Stored items:
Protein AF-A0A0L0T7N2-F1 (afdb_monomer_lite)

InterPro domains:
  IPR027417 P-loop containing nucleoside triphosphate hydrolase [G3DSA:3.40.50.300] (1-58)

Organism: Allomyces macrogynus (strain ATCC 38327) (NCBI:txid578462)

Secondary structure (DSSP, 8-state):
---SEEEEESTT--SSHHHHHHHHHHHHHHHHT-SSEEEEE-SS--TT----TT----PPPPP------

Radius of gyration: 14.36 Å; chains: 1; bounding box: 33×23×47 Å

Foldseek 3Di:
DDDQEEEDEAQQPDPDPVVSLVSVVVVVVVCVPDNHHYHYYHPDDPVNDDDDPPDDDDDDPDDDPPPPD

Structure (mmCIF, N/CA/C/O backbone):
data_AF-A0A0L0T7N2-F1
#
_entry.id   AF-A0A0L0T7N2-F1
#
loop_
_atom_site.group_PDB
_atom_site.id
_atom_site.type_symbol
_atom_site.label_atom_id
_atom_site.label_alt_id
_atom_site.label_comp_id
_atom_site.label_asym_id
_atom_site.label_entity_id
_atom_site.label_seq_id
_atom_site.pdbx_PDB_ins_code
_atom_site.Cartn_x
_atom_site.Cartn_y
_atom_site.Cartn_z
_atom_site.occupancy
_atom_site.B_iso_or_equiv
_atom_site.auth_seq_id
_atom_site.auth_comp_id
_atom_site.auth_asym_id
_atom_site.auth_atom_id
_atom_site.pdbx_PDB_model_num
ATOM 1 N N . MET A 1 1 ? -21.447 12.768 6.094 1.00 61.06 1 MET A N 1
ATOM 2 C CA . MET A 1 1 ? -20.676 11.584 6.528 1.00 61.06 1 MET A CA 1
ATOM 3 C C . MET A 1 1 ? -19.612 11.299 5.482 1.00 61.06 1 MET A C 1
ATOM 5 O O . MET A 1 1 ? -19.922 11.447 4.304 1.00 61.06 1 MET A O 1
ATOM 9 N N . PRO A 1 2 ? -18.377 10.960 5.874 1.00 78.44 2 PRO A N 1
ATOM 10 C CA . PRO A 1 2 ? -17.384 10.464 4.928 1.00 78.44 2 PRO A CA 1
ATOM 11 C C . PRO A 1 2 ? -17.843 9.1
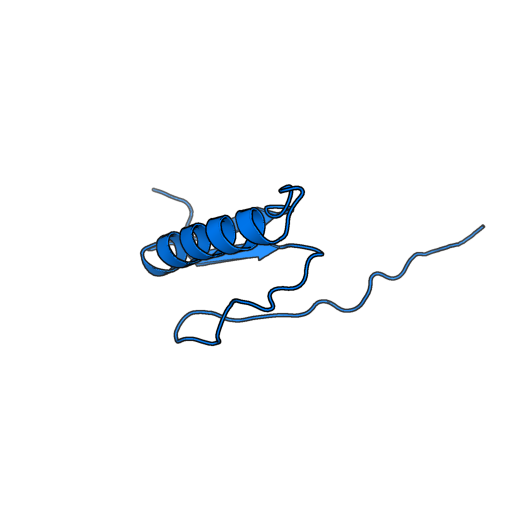51 4.270 1.00 78.44 2 PRO A C 1
ATOM 13 O O . PRO A 1 2 ? -18.585 8.385 4.878 1.00 78.44 2 PRO A O 1
ATOM 16 N N . SER A 1 3 ? -17.408 8.900 3.030 1.00 90.62 3 SER A N 1
ATOM 17 C CA . SER A 1 3 ? -17.735 7.664 2.299 1.00 90.62 3 SER A CA 1
ATOM 18 C C . SER A 1 3 ? -17.200 6.424 3.032 1.00 90.62 3 SER A C 1
ATOM 20 O O . SER A 1 3 ? -16.035 6.458 3.434 1.00 90.62 3 SER A O 1
ATOM 22 N N . PRO A 1 4 ? -17.981 5.328 3.155 1.00 93.62 4 PRO A N 1
ATOM 23 C CA . PRO A 1 4 ? -17.542 4.090 3.807 1.00 93.62 4 PRO A CA 1
ATOM 24 C C . PRO A 1 4 ? -16.424 3.369 3.043 1.00 93.62 4 PRO A C 1
ATOM 26 O O . PRO A 1 4 ? -15.678 2.596 3.638 1.00 93.62 4 PRO A O 1
ATOM 29 N N . ILE A 1 5 ? -16.290 3.630 1.738 1.00 94.94 5 ILE A N 1
ATOM 30 C CA . ILE A 1 5 ? -15.238 3.073 0.883 1.00 94.94 5 ILE A CA 1
ATOM 31 C C . ILE A 1 5 ? -14.555 4.211 0.126 1.00 94.94 5 ILE A C 1
ATOM 33 O O . ILE A 1 5 ? -15.221 5.118 -0.385 1.00 94.94 5 ILE A O 1
ATOM 37 N N . ARG A 1 6 ? -13.224 4.168 0.048 1.00 93.94 6 ARG A N 1
ATOM 38 C CA . ARG A 1 6 ? -12.408 5.126 -0.707 1.00 93.94 6 ARG A CA 1
ATOM 39 C C . ARG A 1 6 ? -11.401 4.379 -1.567 1.00 93.94 6 ARG A C 1
ATOM 41 O O . ARG A 1 6 ? -10.683 3.520 -1.067 1.00 93.94 6 ARG A O 1
ATOM 48 N N . CYS A 1 7 ? -11.341 4.729 -2.844 1.00 93.50 7 CYS A N 1
ATOM 49 C CA . CYS A 1 7 ? -10.443 4.100 -3.803 1.00 93.50 7 CYS A CA 1
ATOM 50 C C . CYS A 1 7 ? -9.389 5.107 -4.258 1.00 93.50 7 CYS A C 1
ATOM 52 O O . CYS A 1 7 ? -9.720 6.262 -4.527 1.00 93.50 7 CYS A O 1
ATOM 54 N N . LEU A 1 8 ? -8.141 4.662 -4.355 1.00 91.88 8 LEU A N 1
ATOM 55 C CA . LEU A 1 8 ? -7.042 5.442 -4.901 1.00 91.88 8 LEU A CA 1
ATOM 56 C C . LEU A 1 8 ? -6.304 4.592 -5.934 1.00 91.88 8 LEU A C 1
ATOM 58 O O . LEU A 1 8 ? -5.778 3.525 -5.613 1.00 91.88 8 LEU A O 1
ATOM 62 N N . ASP A 1 9 ? -6.294 5.075 -7.169 1.00 90.31 9 ASP A N 1
ATOM 63 C CA . ASP A 1 9 ? -5.626 4.443 -8.301 1.00 90.31 9 ASP A CA 1
ATOM 64 C C . ASP A 1 9 ? -4.339 5.200 -8.647 1.00 90.31 9 ASP A C 1
ATOM 66 O O . ASP A 1 9 ? -4.191 6.376 -8.309 1.00 90.31 9 ASP A O 1
ATOM 70 N N . GLU A 1 10 ? -3.396 4.508 -9.278 1.00 84.31 10 GLU A N 1
ATOM 71 C CA . GLU A 1 10 ? -2.125 5.051 -9.771 1.00 84.31 10 GLU A CA 1
ATOM 72 C C . GLU A 1 10 ? -1.310 5.866 -8.743 1.00 84.31 10 GLU A C 1
ATOM 74 O O . GLU A 1 10 ? -0.523 6.735 -9.097 1.00 84.31 10 GLU A O 1
ATOM 79 N N . PHE A 1 11 ? -1.404 5.559 -7.448 1.00 76.44 11 PHE A N 1
ATOM 80 C CA . PHE A 1 11 ? -0.750 6.333 -6.374 1.00 76.44 11 PHE A CA 1
ATOM 81 C C . PHE A 1 11 ? 0.791 6.274 -6.358 1.00 76.44 11 PHE A C 1
ATOM 83 O O . PHE A 1 11 ? 1.444 6.936 -5.553 1.00 76.44 11 PHE A O 1
ATOM 90 N N . GLY A 1 12 ? 1.393 5.468 -7.231 1.00 72.62 12 GLY A N 1
ATOM 91 C CA . GLY A 1 12 ? 2.833 5.237 -7.312 1.00 72.62 12 GLY A CA 1
ATOM 92 C C . GLY A 1 12 ? 3.578 6.097 -8.336 1.00 72.62 12 GLY A C 1
ATOM 93 O O . GLY A 1 12 ? 4.617 5.648 -8.809 1.00 72.62 12 GLY A O 1
ATOM 94 N N . VAL A 1 13 ? 3.091 7.299 -8.681 1.00 72.62 13 VAL A N 1
ATOM 95 C CA . VAL A 1 13 ? 3.665 8.196 -9.724 1.00 72.62 13 VAL A CA 1
ATOM 96 C C . VAL A 1 13 ? 5.084 8.714 -9.398 1.00 72.62 13 VAL A C 1
ATOM 98 O O . VAL A 1 13 ? 5.685 9.473 -10.158 1.00 72.62 13 VAL A O 1
ATOM 101 N N . TYR A 1 14 ? 5.661 8.317 -8.264 1.00 70.38 14 TYR A N 1
ATOM 102 C CA . TYR A 1 14 ? 7.011 8.710 -7.875 1.00 70.38 14 TYR A CA 1
ATOM 103 C C . TYR A 1 14 ? 8.070 8.028 -8.748 1.00 70.38 14 TYR A C 1
ATOM 105 O O . TYR A 1 14 ? 7.996 6.837 -9.049 1.00 70.38 14 TYR A O 1
ATOM 113 N N . ARG A 1 15 ? 9.076 8.810 -9.152 1.00 66.06 15 ARG A N 1
ATOM 114 C CA . ARG A 1 15 ? 10.098 8.388 -10.124 1.00 66.06 15 ARG A CA 1
ATOM 115 C C . ARG A 1 15 ? 11.098 7.379 -9.571 1.00 66.06 15 ARG A C 1
ATOM 117 O O . ARG A 1 15 ? 11.714 6.662 -10.353 1.00 66.06 15 ARG A O 1
ATOM 124 N N . ASP A 1 16 ? 11.265 7.326 -8.258 1.00 83.56 16 ASP A N 1
ATOM 125 C CA . ASP A 1 16 ? 12.212 6.444 -7.589 1.00 83.56 16 ASP A CA 1
ATOM 126 C C . ASP A 1 16 ? 11.526 5.555 -6.545 1.00 83.56 16 ASP A C 1
ATOM 128 O O . ASP A 1 16 ? 10.458 5.850 -6.002 1.00 83.56 16 ASP A O 1
ATOM 132 N N . GLU A 1 17 ? 12.156 4.412 -6.294 1.00 82.44 17 GLU A N 1
ATOM 133 C CA . GLU A 1 17 ? 11.634 3.375 -5.410 1.00 82.44 17 GLU A CA 1
ATOM 134 C C . GLU A 1 17 ? 11.596 3.803 -3.937 1.00 82.44 17 GLU A C 1
ATOM 136 O O . GLU A 1 17 ? 10.713 3.355 -3.204 1.00 82.44 17 GLU A O 1
ATOM 141 N N . VAL A 1 18 ? 12.500 4.696 -3.522 1.00 85.81 18 VAL A N 1
ATOM 142 C CA . VAL A 1 18 ? 12.606 5.165 -2.134 1.00 85.81 18 VAL A CA 1
ATOM 143 C C . VAL A 1 18 ? 11.391 6.015 -1.780 1.00 85.81 18 VAL A C 1
ATOM 145 O O . VAL A 1 18 ? 10.665 5.693 -0.840 1.00 85.81 18 VAL A O 1
ATOM 148 N N . ASN A 1 19 ? 11.102 7.036 -2.586 1.00 84.38 19 ASN A N 1
ATOM 149 C CA . ASN A 1 19 ? 9.950 7.911 -2.386 1.00 84.38 19 ASN A CA 1
ATOM 150 C C . ASN A 1 19 ? 8.633 7.139 -2.479 1.00 84.38 19 ASN A C 1
ATOM 152 O O . ASN A 1 19 ? 7.714 7.369 -1.692 1.00 84
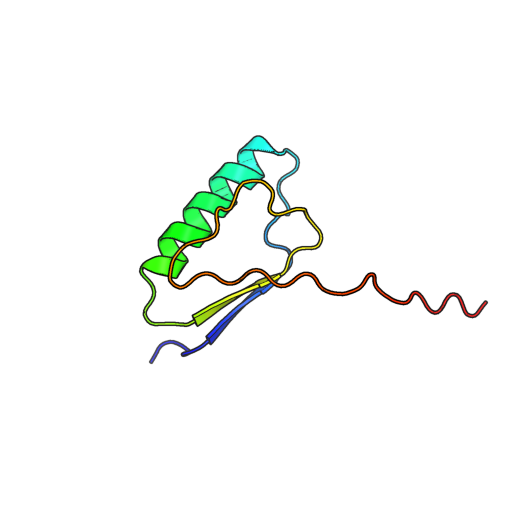.38 19 ASN A O 1
ATOM 156 N N . ARG A 1 20 ? 8.553 6.168 -3.394 1.00 85.69 20 ARG A N 1
ATOM 157 C CA . ARG A 1 20 ? 7.387 5.287 -3.509 1.00 85.69 20 ARG A CA 1
ATOM 158 C C . ARG A 1 20 ? 7.183 4.428 -2.257 1.00 85.69 20 ARG A C 1
ATOM 160 O O . ARG A 1 20 ? 6.046 4.266 -1.822 1.00 85.69 20 ARG A O 1
ATOM 167 N N . SER A 1 21 ? 8.254 3.875 -1.688 1.00 83.69 21 SER A N 1
ATOM 168 C CA . SER A 1 21 ? 8.193 3.080 -0.455 1.00 83.69 21 SER A CA 1
ATOM 169 C C . SER A 1 21 ? 7.691 3.919 0.721 1.00 83.69 21 SER A C 1
ATOM 171 O O . SER A 1 21 ? 6.771 3.498 1.420 1.00 83.69 21 SER A O 1
ATOM 173 N N . GLU A 1 22 ? 8.243 5.118 0.912 1.00 86.38 22 GLU A N 1
ATOM 174 C CA . GLU A 1 22 ? 7.831 6.000 2.010 1.00 86.38 22 GLU A CA 1
ATOM 175 C C . GLU A 1 22 ? 6.386 6.489 1.853 1.00 86.38 22 GLU A C 1
ATOM 177 O O . GLU A 1 22 ? 5.605 6.408 2.800 1.00 86.38 22 GLU A O 1
ATOM 182 N N . ALA A 1 23 ? 5.972 6.886 0.646 1.00 86.44 23 ALA A N 1
ATOM 183 C CA . ALA A 1 23 ? 4.583 7.263 0.384 1.00 86.44 23 ALA A CA 1
ATOM 184 C C . ALA A 1 23 ? 3.605 6.113 0.683 1.00 86.44 23 ALA A C 1
ATOM 186 O O . ALA A 1 23 ? 2.542 6.324 1.267 1.00 86.44 23 ALA A O 1
ATOM 187 N N . MET A 1 24 ? 3.973 4.881 0.326 1.00 86.06 24 MET A N 1
ATOM 188 C CA . MET A 1 24 ? 3.140 3.708 0.575 1.00 86.06 24 MET A CA 1
ATOM 189 C C . MET A 1 24 ? 3.003 3.391 2.067 1.00 86.06 24 MET A C 1
ATOM 191 O O . MET A 1 24 ? 1.907 3.042 2.502 1.00 86.06 24 MET A O 1
ATOM 195 N N . LYS A 1 25 ? 4.068 3.556 2.863 1.00 86.19 25 LYS A N 1
ATOM 196 C CA . LYS A 1 25 ? 3.988 3.415 4.327 1.00 86.19 25 LYS A CA 1
ATOM 197 C C . LYS A 1 25 ? 2.998 4.413 4.922 1.00 86.19 25 LYS A C 1
ATOM 199 O O . LYS A 1 25 ? 2.087 3.999 5.632 1.00 86.19 25 LYS A O 1
ATOM 2
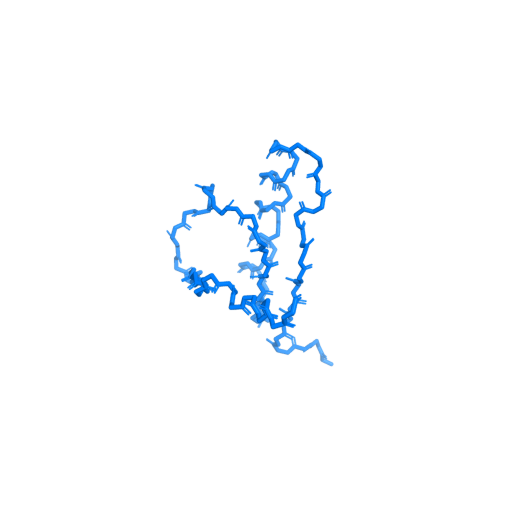04 N N . LEU A 1 26 ? 3.111 5.689 4.548 1.00 88.94 26 LEU A N 1
ATOM 205 C CA . LEU A 1 26 ? 2.216 6.748 5.027 1.00 88.94 26 LEU A CA 1
ATOM 206 C C . LEU A 1 26 ? 0.748 6.478 4.656 1.00 88.94 26 LEU A C 1
ATOM 208 O O . LEU A 1 26 ? -0.146 6.640 5.486 1.00 88.94 26 LEU A O 1
ATOM 212 N N . LEU A 1 27 ? 0.485 6.022 3.425 1.00 89.56 27 LEU A N 1
ATOM 213 C CA . LEU A 1 27 ? -0.865 5.654 2.980 1.00 89.56 27 LEU A CA 1
ATOM 214 C C . LEU A 1 27 ? -1.437 4.473 3.772 1.00 89.56 27 LEU A C 1
ATOM 216 O O . LEU A 1 27 ? -2.613 4.492 4.134 1.00 89.56 27 LEU A O 1
ATOM 220 N N . MET A 1 28 ? -0.618 3.458 4.052 1.00 88.06 28 MET A N 1
ATOM 221 C CA . MET A 1 28 ? -1.028 2.290 4.832 1.00 88.06 28 MET A CA 1
ATOM 222 C C . MET A 1 28 ? -1.315 2.647 6.293 1.00 88.06 28 MET A C 1
ATOM 224 O O . MET A 1 28 ? -2.324 2.202 6.835 1.00 88.06 28 MET A O 1
ATOM 228 N N . GLU A 1 29 ? -0.479 3.475 6.920 1.00 90.00 29 GLU A N 1
ATOM 229 C CA . GLU A 1 29 ? -0.706 3.968 8.284 1.00 90.00 29 GLU A CA 1
ATOM 230 C C . GLU A 1 29 ? -2.020 4.752 8.382 1.00 90.00 29 GLU A C 1
ATOM 232 O O . GLU A 1 29 ? -2.844 4.476 9.257 1.00 90.00 29 GLU A O 1
ATOM 237 N N . ALA A 1 30 ? -2.272 5.657 7.431 1.00 90.81 30 ALA A N 1
ATOM 238 C CA . ALA A 1 30 ? -3.526 6.401 7.362 1.00 90.81 30 ALA A CA 1
ATOM 239 C C . ALA A 1 30 ? -4.740 5.486 7.114 1.00 90.81 30 ALA A C 1
ATOM 241 O O . ALA A 1 30 ? -5.814 5.719 7.671 1.00 90.81 30 ALA A O 1
ATOM 242 N N . ALA A 1 31 ? -4.583 4.435 6.301 1.00 91.44 31 ALA A N 1
ATOM 243 C CA . ALA A 1 31 ? -5.641 3.466 6.031 1.00 91.44 31 ALA A CA 1
ATOM 244 C C . ALA A 1 31 ? -6.022 2.660 7.280 1.00 91.44 31 ALA A C 1
ATOM 246 O O . ALA A 1 31 ? -7.206 2.467 7.540 1.00 91.44 31 ALA A O 1
ATOM 247 N N . LEU A 1 32 ? -5.035 2.231 8.070 1.00 89.44 32 LEU A N 1
ATOM 248 C CA . LEU A 1 32 ? -5.254 1.457 9.298 1.00 89.44 32 LEU A CA 1
ATOM 249 C C . LEU A 1 32 ? -5.950 2.258 10.403 1.00 89.44 32 LEU A C 1
ATOM 251 O O . LEU A 1 32 ? -6.620 1.673 11.250 1.00 89.44 32 LEU A O 1
ATOM 255 N N . GLN A 1 33 ? -5.785 3.579 10.404 1.00 91.69 33 GLN A N 1
ATOM 256 C CA . GLN A 1 33 ? -6.455 4.484 11.340 1.00 91.69 33 GLN A CA 1
ATOM 257 C C . GLN A 1 33 ? -7.817 4.975 10.827 1.00 91.69 33 GLN A C 1
ATOM 259 O O . GLN A 1 33 ? -8.512 5.711 11.528 1.00 91.69 33 GLN A O 1
ATOM 264 N N . SER A 1 34 ? -8.205 4.605 9.604 1.00 91.88 34 SER A N 1
ATOM 265 C CA . SER A 1 34 ? -9.461 5.045 9.009 1.00 91.88 34 SER A CA 1
ATOM 266 C C . SER A 1 34 ? -10.640 4.193 9.470 1.00 91.88 34 SER A C 1
ATOM 268 O O . SER A 1 34 ? -10.563 2.971 9.535 1.00 91.88 34 SER A O 1
ATOM 270 N N . GLU A 1 35 ? -11.784 4.840 9.689 1.00 92.88 35 GLU A N 1
ATOM 271 C CA . GLU A 1 35 ? -13.076 4.155 9.831 1.00 92.88 35 GLU A CA 1
ATOM 272 C C . GLU A 1 35 ? -13.645 3.687 8.476 1.00 92.88 35 GLU A C 1
ATOM 274 O O . GLU A 1 35 ? -14.632 2.957 8.425 1.00 92.88 35 GLU A O 1
ATOM 279 N N . SER A 1 36 ? -13.057 4.138 7.361 1.00 93.00 36 SER A N 1
ATOM 280 C CA . SER A 1 36 ? -13.450 3.760 6.000 1.00 93.00 36 SER A CA 1
ATOM 281 C C . SER A 1 36 ? -12.568 2.627 5.472 1.00 93.00 36 SER A C 1
ATOM 283 O O . SER A 1 36 ? -11.389 2.544 5.801 1.00 93.00 36 SER A O 1
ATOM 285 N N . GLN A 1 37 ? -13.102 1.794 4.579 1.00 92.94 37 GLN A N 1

WHAT IS NEEDED:
Only one stretch of the entries above is wanted: the lines from the one containing "ATOM 20 O O" through the one containing "ATOM 48 N N". Please reproduce it exactly.

ANSWER FOR THE TASK:
ATOM 20 O O . SER A 1 3 ? -16.035 6.458 3.434 1.00 90.62 3 SER A O 1
ATOM 22 N N . PRO A 1 4 ? -17.981 5.328 3.155 1.00 93.62 4 PRO A N 1
ATOM 23 C CA . PRO A 1 4 ? -17.542 4.090 3.807 1.00 93.62 4 PRO A CA 1
ATOM 24 C C . PRO A 1 4 ? -16.424 3.369 3.043 1.00 93.62 4 PRO A C 1
ATOM 26 O O . PRO A 1 4 ? -15.678 2.596 3.638 1.00 93.62 4 PRO A O 1
ATOM 29 N N . ILE A 1 5 ? -16.290 3.630 1.738 1.00 94.94 5 ILE A N 1
ATOM 30 C CA . ILE A 1 5 ? -15.238 3.073 0.883 1.00 94.94 5 ILE A CA 1
ATOM 31 C C . ILE A 1 5 ? -14.555 4.211 0.126 1.00 94.94 5 ILE A C 1
ATOM 33 O O . ILE A 1 5 ? -15.221 5.118 -0.385 1.00 94.94 5 ILE A O 1
ATOM 37 N N . ARG A 1 6 ? -13.224 4.168 0.048 1.00 93.94 6 ARG A N 1
ATOM 38 C CA . ARG A 1 6 ? -12.408 5.126 -0.707 1.00 93.94 6 ARG A CA 1
ATOM 39 C C . ARG A 1 6 ? -11.401 4.379 -1.567 1.00 93.94 6 ARG A C 1
ATOM 41 O O . ARG A 1 6 ? -10.683 3.520 -1.067 1.00 93.94 6 ARG A O 1
ATOM 48 N N . CYS A 1 7 ? -11.341 4.729 -2.844 1.00 93.50 7 CYS A N 1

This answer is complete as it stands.